The authors first provide a theoretical analysis that quantifies how a perturbation of a given magnitude influences the mean‑square error of the eavesdropper’s channel estimate and, consequently, the peak‑signal‑to‑noise ratio (PSNR) of the reconstructed image. Building on this analysis, they formulate an end‑to‑end optimization problem: minimize the eavesdropper’s PSNR (or classification accuracy) while constraining the legitimate user’s PSNR degradation to less than a small threshold (e.g., 0.2 dB). The optimization is performed offline; only the perturbation vector is stored and applied during transmission. No additional neural network training or runtime processing is required, making DeepGuard computationally lightweight.

Experimental results
Prototype implementations of DeepGuard on SDR platforms demonstrate that, across all four attack scenarios, the eavesdropper’s PSNR can be reduced by up to 29 dB and image classification accuracy can drop by as much as 91 percentage points, while the legitimate user experiences negligible quality loss (≤0.3 dB PSNR drop). The defense remains effective regardless of whether the eavesdropper enjoys a better channel, confirming its channel‑agnostic nature. Moreover, DeepGuard can be inserted as a plug‑in module into existing DeepJSCC pipelines without modifying the encoder/decoder architecture, and it can be combined with other security mechanisms (e.g., encryption, privacy‑preserving loss functions) for layered protection.

Strengths and limitations
Strengths include: (1) a thorough real‑world evaluation using over‑the‑air SDR experiments, which is rare in the DeepJSCC security literature; (2) a novel use of preamble perturbation that exploits a fundamental OFDM primitive, achieving strong security with virtually no runtime overhead; (3) a clear theoretical foundation linking perturbation magnitude to eavesdropper performance; (4) demonstrated compatibility with existing systems and the possibility of stacking with other defenses.

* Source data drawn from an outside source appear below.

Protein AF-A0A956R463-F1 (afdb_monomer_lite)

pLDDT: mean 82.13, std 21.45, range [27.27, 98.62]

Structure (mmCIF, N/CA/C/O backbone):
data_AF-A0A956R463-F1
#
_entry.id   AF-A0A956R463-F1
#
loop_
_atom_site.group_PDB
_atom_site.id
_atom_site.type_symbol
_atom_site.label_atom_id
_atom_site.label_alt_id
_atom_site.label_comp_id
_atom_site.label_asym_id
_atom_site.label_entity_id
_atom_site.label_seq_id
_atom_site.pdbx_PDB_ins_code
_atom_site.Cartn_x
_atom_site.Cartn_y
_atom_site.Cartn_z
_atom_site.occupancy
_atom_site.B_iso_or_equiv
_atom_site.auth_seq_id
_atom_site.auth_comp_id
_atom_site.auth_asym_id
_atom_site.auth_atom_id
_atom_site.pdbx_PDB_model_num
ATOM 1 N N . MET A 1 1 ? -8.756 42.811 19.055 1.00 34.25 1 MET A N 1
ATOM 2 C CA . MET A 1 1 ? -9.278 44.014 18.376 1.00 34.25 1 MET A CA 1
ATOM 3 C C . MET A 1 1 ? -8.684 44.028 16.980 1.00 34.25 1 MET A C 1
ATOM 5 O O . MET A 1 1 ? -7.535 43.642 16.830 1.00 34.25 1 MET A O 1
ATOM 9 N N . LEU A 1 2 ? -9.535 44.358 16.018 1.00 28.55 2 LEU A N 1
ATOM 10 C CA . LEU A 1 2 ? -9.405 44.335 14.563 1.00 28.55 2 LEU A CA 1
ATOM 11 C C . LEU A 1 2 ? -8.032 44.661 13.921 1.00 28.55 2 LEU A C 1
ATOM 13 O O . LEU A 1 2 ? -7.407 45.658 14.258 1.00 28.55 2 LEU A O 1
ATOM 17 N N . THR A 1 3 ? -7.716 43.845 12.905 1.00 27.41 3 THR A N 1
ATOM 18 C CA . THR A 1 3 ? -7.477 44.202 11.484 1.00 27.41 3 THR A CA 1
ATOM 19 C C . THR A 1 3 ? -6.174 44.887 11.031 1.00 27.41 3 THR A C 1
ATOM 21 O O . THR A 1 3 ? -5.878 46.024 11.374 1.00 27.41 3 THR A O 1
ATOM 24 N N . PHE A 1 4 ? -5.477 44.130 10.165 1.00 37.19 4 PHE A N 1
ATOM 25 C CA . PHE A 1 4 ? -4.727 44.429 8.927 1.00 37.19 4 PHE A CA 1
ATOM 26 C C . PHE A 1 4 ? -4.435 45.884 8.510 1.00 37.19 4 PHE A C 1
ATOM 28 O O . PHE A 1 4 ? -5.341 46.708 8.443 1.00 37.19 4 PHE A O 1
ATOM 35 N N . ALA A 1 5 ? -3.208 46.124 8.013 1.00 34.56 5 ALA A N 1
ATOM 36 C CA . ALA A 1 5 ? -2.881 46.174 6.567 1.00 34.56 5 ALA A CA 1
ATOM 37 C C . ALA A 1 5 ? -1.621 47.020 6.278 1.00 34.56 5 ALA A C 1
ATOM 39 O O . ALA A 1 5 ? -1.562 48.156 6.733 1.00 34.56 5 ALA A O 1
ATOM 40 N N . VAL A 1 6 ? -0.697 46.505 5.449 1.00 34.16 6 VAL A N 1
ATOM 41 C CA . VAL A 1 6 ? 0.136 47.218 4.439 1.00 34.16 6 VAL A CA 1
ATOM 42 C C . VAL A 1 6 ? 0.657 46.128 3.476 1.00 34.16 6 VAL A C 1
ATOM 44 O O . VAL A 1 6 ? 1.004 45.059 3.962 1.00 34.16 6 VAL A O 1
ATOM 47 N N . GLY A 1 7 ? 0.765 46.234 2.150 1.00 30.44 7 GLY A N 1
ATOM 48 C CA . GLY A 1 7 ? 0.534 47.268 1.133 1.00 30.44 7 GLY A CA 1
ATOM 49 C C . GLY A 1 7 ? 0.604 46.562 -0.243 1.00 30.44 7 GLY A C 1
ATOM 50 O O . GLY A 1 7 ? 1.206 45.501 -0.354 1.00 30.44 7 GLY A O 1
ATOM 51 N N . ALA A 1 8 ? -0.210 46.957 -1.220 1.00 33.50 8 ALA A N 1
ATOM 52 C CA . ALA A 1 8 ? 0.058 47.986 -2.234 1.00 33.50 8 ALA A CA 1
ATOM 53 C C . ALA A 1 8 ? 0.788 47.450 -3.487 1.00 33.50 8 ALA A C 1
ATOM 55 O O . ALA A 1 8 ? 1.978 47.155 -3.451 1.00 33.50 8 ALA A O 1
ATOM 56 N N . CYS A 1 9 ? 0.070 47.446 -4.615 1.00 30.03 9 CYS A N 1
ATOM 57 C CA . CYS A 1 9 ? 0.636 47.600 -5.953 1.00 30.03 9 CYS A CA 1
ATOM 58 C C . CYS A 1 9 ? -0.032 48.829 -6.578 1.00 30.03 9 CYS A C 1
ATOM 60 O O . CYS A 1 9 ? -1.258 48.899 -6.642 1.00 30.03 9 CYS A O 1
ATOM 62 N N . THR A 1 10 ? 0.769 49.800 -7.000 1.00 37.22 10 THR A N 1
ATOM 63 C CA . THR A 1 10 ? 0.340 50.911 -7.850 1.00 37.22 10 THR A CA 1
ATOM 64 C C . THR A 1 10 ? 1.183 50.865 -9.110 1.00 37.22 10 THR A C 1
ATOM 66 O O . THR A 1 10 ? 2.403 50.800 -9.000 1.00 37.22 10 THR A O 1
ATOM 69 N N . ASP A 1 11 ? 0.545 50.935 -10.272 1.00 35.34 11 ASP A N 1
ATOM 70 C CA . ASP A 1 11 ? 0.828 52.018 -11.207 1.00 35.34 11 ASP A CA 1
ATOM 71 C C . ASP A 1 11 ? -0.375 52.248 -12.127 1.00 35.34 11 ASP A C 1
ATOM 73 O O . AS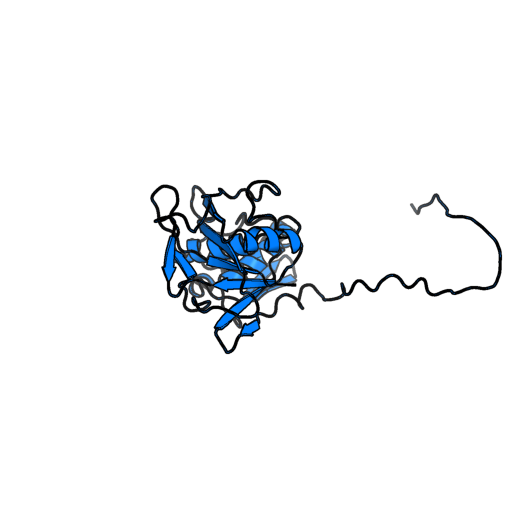P A 1 11 ? -1.105 51.335 -12.509 1.00 35.34 11 ASP A O 1
ATOM 77 N N . ASP A 1 12 ? -0.588 53.533 -12.363 1.00 38.62 12 ASP A N 1
ATOM 78 C CA . ASP A 1 12 ? -1.754 54.222 -12.895 1.00 38.62 12 ASP A CA 1
ATOM 79 C C . ASP A 1 12 ? -1.516 54.557 -14.373 1.00 38.62 12 ASP A C 1
ATOM 81 O O . ASP A 1 12 ? -0.477 55.125 -14.687 1.00 38.62 12 ASP A O 1
ATOM 85 N N . PHE A 1 13 ? -2.456 54.220 -15.262 1.00 36.94 13 PHE A N 1
ATOM 86 C CA . PHE A 1 13 ? -2.817 55.013 -16.447 1.00 36.94 13 PHE A CA 1
ATOM 87 C C . PHE A 1 13 ? -4.199 54.552 -16.930 1.00 36.94 13 PHE A C 1
ATOM 89 O O . PHE A 1 13 ? -4.360 53.480 -17.512 1.00 36.94 13 PHE A O 1
ATOM 96 N N . GLY A 1 14 ? -5.205 55.374 -16.633 1.00 39.56 14 GLY A N 1
ATOM 97 C CA . GLY A 1 14 ? -6.619 55.060 -16.800 1.00 39.56 14 GLY A CA 1
ATOM 98 C C . GLY A 1 14 ? -7.115 54.846 -18.232 1.00 39.56 14 GLY A C 1
ATOM 99 O O . GLY A 1 14 ? -6.913 55.684 -19.111 1.00 39.56 14 GLY A O 1
ATOM 100 N N . VAL A 1 15 ? -7.880 53.763 -18.380 1.00 36.75 15 VAL A N 1
ATOM 101 C CA . VAL A 1 15 ? -9.189 53.655 -19.051 1.00 36.75 15 VAL A CA 1
ATOM 102 C C . VAL A 1 15 ? -9.993 52.634 -18.214 1.00 36.75 15 VAL A C 1
ATOM 104 O O . VAL A 1 15 ? -9.395 51.702 -17.686 1.00 36.75 15 VAL A O 1
ATOM 107 N N . ASP A 1 16 ? -11.297 52.861 -18.019 1.00 36.81 16 ASP A N 1
ATOM 108 C CA . ASP A 1 16 ? -12.238 52.057 -17.205 1.00 36.81 16 ASP A CA 1
ATOM 109 C C . ASP A 1 16 ? -12.167 50.517 -17.415 1.00 36.81 16 ASP A C 1
ATOM 111 O O . ASP A 1 16 ? -11.658 50.059 -18.440 1.00 36.81 16 ASP A O 1
ATOM 115 N N . PRO A 1 17 ? -12.650 49.715 -16.436 1.00 41.72 17 PRO A N 1
ATOM 116 C CA . PRO A 1 17 ? -12.012 48.475 -16.003 1.00 41.72 17 PRO A CA 1
ATOM 117 C C . PRO A 1 17 ? -12.491 47.220 -16.745 1.00 41.72 17 PRO A C 1
ATOM 119 O O . PRO A 1 17 ? -13.556 47.205 -17.350 1.00 41.72 17 PRO A O 1
ATOM 122 N N . GLU A 1 18 ? -11.698 46.161 -16.561 1.00 46.16 18 GLU A N 1
ATOM 123 C CA . GLU A 1 18 ? -11.842 44.770 -17.024 1.00 46.16 18 GLU A CA 1
ATOM 124 C C . GLU A 1 18 ? -11.155 44.446 -18.359 1.00 46.16 18 GLU A C 1
ATOM 126 O O . GLU A 1 18 ? -11.778 44.374 -19.416 1.00 46.16 18 GLU A O 1
ATOM 131 N N . PRO A 1 19 ? -9.863 44.091 -18.320 1.00 36.53 19 PRO A N 1
ATOM 132 C CA . PRO A 1 19 ? -9.440 42.831 -18.880 1.00 36.53 19 PRO A CA 1
ATOM 133 C C . PRO A 1 19 ? -9.610 41.763 -17.798 1.00 36.53 19 PRO A C 1
ATOM 135 O O . PRO A 1 19 ? -9.016 41.849 -16.720 1.00 36.53 19 PRO A O 1
ATOM 138 N N . GLU A 1 20 ? -10.437 40.768 -18.094 1.00 42.28 20 GLU A N 1
ATOM 139 C CA . GLU A 1 20 ? -10.337 39.441 -17.506 1.00 42.28 20 GLU A CA 1
ATOM 140 C C . GLU A 1 20 ? -8.847 39.072 -17.491 1.00 42.28 20 GLU A C 1
ATOM 142 O O . GLU A 1 20 ? -8.223 38.830 -18.526 1.00 42.28 20 GLU A O 1
ATOM 147 N N . CYS A 1 21 ? -8.230 39.124 -16.310 1.00 33.53 21 CYS A N 1
ATOM 148 C CA . CYS A 1 21 ? -7.023 38.363 -16.081 1.00 33.53 21 CYS A CA 1
ATOM 149 C C . CYS A 1 21 ? -7.485 36.915 -16.176 1.00 33.53 21 CYS A C 1
ATOM 151 O O . CYS A 1 21 ? -7.942 36.362 -15.177 1.00 33.53 21 CYS A O 1
ATOM 153 N N . ASP A 1 22 ? -7.408 36.353 -17.384 1.00 33.19 22 ASP A N 1
ATOM 154 C CA . ASP A 1 22 ? -7.371 34.919 -17.636 1.00 33.19 22 ASP A CA 1
ATOM 155 C C . ASP A 1 22 ? -6.215 34.357 -16.801 1.00 33.19 22 ASP A C 1
ATOM 157 O O . ASP A 1 22 ? -5.077 34.177 -17.247 1.00 33.19 22 ASP A O 1
ATOM 161 N N . ALA A 1 23 ? -6.501 34.137 -15.522 1.00 34.78 23 ALA A N 1
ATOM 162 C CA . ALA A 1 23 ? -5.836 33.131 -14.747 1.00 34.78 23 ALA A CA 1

Limitations are primarily related to the reliance on a shared secret perturbation. Secure key distribution and management become critical; if the perturbation is compromised, the defense collapses. The effectiveness also depends on the length and structure of the preamble—short or highly constrained preambles may limit the achievable perturbation energy without harming synchronization. Finally, the paper focuses on image transmission; extending the analysis to video, speech, or multimodal data may reveal new challenges.

Future directions
Potential extensions include dynamic or adaptive perturbation updates driven by a lightweight key‑exchange protocol, multi‑preamble or frequency‑diverse perturbation schemes to increase entropy, and exploration of adversarial learning where the eavesdropper attempts to infer the perturbation and adapt its decoder. Applying DeepGuard to other modalities (e.g., video streaming, audio codecs) and integrating it with higher‑layer cryptographic primitives could yield a comprehensive, multi‑layer security framework for semantic communications.

In summary, DeepGuard represents the first experimentally validated physical‑layer defense for DeepJSCC against passive eavesdropping. By subtly corrupting the shared preamble, it delivers substantial security gains without sacrificing the inherent efficiency and robustness of DeepJSCC, paving the way for secure semantic communication systems in real‑world wireless networks.